# What needs to be done:
What is wanted is every line below from the one with "ATOM 200 O O" up to and including the one with "ATOM 210 C C", retyped exactly, pictures excluded, nothing else.

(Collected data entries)
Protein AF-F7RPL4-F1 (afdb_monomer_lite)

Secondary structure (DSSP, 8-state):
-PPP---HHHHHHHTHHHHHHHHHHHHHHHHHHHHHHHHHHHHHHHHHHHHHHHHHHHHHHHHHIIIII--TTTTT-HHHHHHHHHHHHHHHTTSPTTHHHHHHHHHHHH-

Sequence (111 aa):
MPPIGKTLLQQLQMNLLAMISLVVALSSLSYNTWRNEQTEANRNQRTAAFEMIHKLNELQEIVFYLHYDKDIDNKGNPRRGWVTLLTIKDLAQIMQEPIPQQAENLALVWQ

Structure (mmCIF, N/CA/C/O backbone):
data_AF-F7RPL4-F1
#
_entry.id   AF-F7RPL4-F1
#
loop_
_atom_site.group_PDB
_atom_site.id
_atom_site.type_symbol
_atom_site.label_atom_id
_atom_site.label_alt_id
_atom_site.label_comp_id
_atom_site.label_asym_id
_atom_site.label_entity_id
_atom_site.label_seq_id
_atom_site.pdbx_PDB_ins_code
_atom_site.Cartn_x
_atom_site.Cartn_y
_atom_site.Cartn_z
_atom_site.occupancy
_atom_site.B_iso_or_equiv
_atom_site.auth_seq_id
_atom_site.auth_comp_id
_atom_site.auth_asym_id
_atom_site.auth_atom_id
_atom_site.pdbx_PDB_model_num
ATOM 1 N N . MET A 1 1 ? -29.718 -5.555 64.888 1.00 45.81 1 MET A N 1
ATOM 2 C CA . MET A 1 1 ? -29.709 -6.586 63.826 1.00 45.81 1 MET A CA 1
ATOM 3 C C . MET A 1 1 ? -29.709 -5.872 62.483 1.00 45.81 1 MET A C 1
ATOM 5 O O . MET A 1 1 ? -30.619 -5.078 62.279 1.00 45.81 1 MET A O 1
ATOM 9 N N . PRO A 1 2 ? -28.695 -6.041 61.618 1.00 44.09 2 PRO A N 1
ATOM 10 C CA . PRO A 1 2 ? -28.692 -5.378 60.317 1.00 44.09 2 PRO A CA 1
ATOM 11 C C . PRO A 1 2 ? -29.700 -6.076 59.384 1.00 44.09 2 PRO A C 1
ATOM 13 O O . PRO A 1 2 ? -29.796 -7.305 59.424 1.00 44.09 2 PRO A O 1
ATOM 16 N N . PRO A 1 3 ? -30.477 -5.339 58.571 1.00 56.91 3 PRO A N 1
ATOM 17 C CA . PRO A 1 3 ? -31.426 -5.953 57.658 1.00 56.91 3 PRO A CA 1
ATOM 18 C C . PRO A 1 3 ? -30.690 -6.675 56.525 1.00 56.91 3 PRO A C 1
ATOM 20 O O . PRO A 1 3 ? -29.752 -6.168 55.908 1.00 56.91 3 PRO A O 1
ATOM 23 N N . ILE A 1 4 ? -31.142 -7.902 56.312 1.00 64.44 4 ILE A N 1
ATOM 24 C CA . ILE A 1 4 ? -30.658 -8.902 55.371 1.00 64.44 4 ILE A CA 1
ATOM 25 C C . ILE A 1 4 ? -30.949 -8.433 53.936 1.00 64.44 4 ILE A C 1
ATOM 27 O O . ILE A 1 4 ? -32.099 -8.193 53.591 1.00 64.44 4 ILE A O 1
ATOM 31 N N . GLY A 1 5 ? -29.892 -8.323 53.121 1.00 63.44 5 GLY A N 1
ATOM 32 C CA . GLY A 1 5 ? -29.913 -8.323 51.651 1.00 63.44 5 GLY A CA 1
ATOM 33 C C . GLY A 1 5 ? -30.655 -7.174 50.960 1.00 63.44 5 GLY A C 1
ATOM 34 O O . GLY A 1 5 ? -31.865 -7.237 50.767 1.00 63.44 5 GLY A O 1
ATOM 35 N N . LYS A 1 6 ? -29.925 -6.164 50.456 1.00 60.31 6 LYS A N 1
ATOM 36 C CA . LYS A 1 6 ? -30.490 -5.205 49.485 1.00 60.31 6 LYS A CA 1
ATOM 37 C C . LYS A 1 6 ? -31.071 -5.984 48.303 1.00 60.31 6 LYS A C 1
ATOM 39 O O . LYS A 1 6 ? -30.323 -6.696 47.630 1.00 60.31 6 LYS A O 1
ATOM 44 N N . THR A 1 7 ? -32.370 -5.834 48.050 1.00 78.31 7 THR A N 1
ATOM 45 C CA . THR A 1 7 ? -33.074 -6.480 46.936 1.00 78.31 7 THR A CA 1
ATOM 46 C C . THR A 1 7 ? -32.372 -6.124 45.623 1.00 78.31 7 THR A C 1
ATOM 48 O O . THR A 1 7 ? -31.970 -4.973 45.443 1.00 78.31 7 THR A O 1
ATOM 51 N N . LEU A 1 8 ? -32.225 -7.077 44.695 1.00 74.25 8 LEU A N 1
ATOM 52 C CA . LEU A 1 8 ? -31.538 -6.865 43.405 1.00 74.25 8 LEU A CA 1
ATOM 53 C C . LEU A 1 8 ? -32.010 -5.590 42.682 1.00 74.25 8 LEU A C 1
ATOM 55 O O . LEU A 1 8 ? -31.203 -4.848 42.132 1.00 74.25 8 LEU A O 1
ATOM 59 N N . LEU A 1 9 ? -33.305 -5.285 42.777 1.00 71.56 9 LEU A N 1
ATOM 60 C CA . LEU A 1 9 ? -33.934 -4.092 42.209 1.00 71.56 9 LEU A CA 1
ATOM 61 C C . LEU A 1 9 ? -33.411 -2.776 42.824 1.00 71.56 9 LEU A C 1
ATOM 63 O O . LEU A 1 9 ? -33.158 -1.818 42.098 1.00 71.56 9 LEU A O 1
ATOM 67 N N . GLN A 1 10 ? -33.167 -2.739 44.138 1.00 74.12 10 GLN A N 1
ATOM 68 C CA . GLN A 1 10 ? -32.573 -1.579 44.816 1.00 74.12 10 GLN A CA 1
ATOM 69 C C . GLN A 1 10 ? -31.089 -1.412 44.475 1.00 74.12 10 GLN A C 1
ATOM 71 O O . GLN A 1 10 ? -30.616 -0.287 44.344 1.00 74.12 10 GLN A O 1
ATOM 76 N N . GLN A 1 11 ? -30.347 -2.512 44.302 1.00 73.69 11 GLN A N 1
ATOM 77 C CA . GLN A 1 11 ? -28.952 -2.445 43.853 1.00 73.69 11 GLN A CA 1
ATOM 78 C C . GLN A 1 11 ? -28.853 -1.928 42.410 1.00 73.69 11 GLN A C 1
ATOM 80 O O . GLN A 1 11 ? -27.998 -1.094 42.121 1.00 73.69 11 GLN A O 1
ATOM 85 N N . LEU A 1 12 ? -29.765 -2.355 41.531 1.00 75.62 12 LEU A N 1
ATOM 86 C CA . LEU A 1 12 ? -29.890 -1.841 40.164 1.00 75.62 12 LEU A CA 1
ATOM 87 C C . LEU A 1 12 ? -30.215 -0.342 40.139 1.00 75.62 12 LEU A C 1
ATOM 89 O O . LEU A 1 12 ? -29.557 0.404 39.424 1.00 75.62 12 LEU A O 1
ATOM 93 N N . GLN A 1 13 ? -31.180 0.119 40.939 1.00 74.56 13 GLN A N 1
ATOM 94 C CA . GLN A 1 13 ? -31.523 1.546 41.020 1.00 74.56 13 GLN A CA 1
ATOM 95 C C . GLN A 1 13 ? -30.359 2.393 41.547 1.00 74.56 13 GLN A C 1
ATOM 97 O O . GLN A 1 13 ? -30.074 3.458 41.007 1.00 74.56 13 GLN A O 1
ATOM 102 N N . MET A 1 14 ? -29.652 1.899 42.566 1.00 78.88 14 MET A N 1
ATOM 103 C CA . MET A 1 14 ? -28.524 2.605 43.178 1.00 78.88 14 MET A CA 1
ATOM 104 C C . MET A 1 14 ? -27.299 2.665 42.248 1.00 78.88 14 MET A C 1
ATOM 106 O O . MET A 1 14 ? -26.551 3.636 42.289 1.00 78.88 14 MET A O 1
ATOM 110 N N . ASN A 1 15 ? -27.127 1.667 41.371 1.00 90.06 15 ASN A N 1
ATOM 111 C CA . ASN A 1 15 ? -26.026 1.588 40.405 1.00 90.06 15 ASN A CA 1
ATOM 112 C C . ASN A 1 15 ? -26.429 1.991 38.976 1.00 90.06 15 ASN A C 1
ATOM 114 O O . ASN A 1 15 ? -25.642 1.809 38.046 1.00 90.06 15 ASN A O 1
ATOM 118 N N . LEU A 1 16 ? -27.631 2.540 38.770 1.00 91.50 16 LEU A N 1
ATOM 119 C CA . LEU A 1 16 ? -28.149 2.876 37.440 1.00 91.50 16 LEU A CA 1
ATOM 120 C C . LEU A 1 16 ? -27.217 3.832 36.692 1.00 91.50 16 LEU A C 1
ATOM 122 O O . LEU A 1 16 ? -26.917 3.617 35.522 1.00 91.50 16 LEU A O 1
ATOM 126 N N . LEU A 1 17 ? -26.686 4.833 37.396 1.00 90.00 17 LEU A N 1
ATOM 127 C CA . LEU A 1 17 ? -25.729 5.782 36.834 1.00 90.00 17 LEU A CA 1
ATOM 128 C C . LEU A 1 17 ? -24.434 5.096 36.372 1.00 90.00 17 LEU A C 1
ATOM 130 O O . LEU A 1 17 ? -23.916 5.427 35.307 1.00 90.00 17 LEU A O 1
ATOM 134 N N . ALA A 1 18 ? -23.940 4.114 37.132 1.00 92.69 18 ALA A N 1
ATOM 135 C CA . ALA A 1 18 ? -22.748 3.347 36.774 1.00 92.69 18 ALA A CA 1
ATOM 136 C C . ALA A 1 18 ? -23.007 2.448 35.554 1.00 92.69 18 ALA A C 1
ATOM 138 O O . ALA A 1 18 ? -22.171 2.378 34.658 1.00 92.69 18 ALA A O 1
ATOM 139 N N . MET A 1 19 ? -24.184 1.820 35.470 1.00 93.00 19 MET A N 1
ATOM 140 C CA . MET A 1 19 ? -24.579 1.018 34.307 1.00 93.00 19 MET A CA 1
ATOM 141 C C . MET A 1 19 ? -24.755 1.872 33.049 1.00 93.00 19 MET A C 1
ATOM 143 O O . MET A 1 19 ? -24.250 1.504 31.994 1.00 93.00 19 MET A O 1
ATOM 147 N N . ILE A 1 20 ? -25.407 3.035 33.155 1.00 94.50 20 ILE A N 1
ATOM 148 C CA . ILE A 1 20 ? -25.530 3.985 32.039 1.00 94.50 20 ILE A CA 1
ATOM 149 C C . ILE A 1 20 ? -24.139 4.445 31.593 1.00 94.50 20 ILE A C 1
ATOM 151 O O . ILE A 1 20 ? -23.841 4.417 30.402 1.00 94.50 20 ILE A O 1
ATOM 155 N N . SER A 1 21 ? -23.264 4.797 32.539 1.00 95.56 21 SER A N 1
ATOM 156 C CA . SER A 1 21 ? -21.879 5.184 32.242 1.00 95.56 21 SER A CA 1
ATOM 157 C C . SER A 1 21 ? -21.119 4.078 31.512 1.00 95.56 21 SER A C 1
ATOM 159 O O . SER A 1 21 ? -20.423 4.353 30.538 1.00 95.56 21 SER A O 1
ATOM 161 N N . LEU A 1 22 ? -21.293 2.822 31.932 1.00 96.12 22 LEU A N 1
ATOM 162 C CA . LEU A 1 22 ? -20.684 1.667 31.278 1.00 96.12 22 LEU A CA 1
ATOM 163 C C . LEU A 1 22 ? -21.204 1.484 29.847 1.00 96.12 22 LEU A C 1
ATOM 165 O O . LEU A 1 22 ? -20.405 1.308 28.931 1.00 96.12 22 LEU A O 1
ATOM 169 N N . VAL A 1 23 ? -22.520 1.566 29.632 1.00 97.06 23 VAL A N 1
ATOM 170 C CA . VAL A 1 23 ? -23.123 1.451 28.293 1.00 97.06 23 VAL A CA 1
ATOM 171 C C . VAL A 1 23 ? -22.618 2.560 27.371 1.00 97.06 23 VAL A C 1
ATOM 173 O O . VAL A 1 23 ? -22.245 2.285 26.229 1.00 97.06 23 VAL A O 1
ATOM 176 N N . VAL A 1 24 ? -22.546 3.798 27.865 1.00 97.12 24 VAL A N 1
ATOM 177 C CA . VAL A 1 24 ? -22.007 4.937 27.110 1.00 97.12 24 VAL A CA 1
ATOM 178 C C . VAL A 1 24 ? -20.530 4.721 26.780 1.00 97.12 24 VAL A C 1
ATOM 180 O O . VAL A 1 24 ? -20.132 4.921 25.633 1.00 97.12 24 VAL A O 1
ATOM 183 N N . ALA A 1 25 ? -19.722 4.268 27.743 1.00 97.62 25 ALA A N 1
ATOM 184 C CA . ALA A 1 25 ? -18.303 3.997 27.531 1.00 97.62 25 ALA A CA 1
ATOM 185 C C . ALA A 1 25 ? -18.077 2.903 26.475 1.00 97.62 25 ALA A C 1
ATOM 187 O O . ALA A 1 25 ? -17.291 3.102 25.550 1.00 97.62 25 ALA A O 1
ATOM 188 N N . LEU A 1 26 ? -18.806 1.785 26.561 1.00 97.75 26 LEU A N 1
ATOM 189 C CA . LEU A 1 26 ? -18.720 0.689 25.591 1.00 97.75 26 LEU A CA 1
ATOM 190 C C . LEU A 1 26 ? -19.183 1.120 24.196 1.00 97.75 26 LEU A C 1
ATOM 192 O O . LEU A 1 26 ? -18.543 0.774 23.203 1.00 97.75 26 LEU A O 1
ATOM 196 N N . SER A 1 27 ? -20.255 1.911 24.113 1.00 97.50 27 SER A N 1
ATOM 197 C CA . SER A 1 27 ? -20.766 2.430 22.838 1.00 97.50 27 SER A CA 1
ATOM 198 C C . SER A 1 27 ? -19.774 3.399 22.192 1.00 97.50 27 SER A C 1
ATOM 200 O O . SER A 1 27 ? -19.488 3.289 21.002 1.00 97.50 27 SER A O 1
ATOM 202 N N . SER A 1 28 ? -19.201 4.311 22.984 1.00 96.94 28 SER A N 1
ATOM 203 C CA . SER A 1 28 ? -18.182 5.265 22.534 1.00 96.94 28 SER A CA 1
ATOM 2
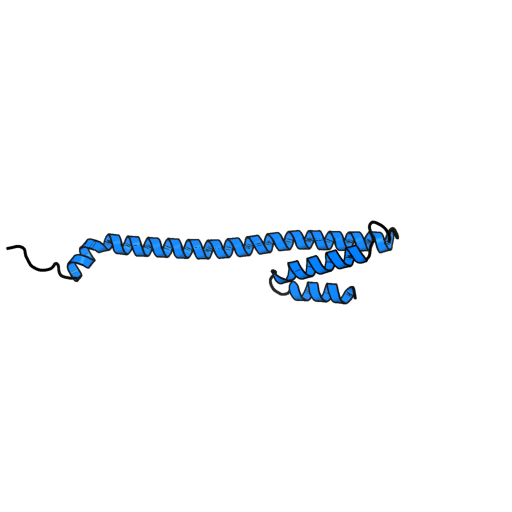04 C C . SER A 1 28 ? -16.920 4.555 22.047 1.00 96.94 28 SER A C 1
ATOM 206 O O . SER A 1 28 ? -16.411 4.869 20.972 1.00 96.94 28 SER A O 1
ATOM 208 N N . LEU A 1 29 ? -16.442 3.556 22.797 1.00 97.00 29 LEU A N 1
ATOM 209 C CA . LEU A 1 29 ? -15.293 2.749 22.396 1.00 97.00 29 LEU A CA 1
ATOM 210 C C . LEU A 1 29 ? -15.572 2.011 21.083 1.00 97.00 29 LEU A C 1
ATOM 212 O O . LEU A 1 29 ? -14.791 2.136 20.148 1.00 97.00 29 LEU A O 1
ATOM 216 N N . SER A 1 30 ? -16.709 1.319 20.988 1.00 96.56 30 SER A N 1
ATOM 217 C CA . SER A 1 30 ? -17.085 0.553 19.792 1.00 96.56 30 SER A CA 1
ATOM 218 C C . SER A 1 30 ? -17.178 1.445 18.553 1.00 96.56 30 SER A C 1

# Response area:
ATOM 200 O O . SER A 1 27 ? -19.488 3.289 21.002 1.00 97.50 27 SER A O 1
ATOM 202 N N . SER A 1 28 ? -19.201 4.311 22.984 1.00 96.94 28 SER A N 1
ATOM 203 C CA . SER A 1 28 ? -18.182 5.265 22.534 1.00 96.94 28 SER A CA 1
ATOM 2
04 C C . SER A 1 28 ? -16.920 4.555 22.047 1.00 96.94 28 SER A C 1
ATOM 206 O O . SER A 1 28 ? -16.411 4.869 20.972 1.00 96.94 28 SER A O 1
ATOM 208 N N . LEU A 1 29 ? -16.442 3.556 22.797 1.00 97.00 29 LEU A N 1
ATOM 209 C CA . LEU A 1 29 ? -15.293 2.749 22.396 1.00 97.00 29 LEU A CA 1
ATOM 210 C C . LEU A 1 29 ? -15.572 2.011 21.083 1.00 97.00 29 LEU A C 1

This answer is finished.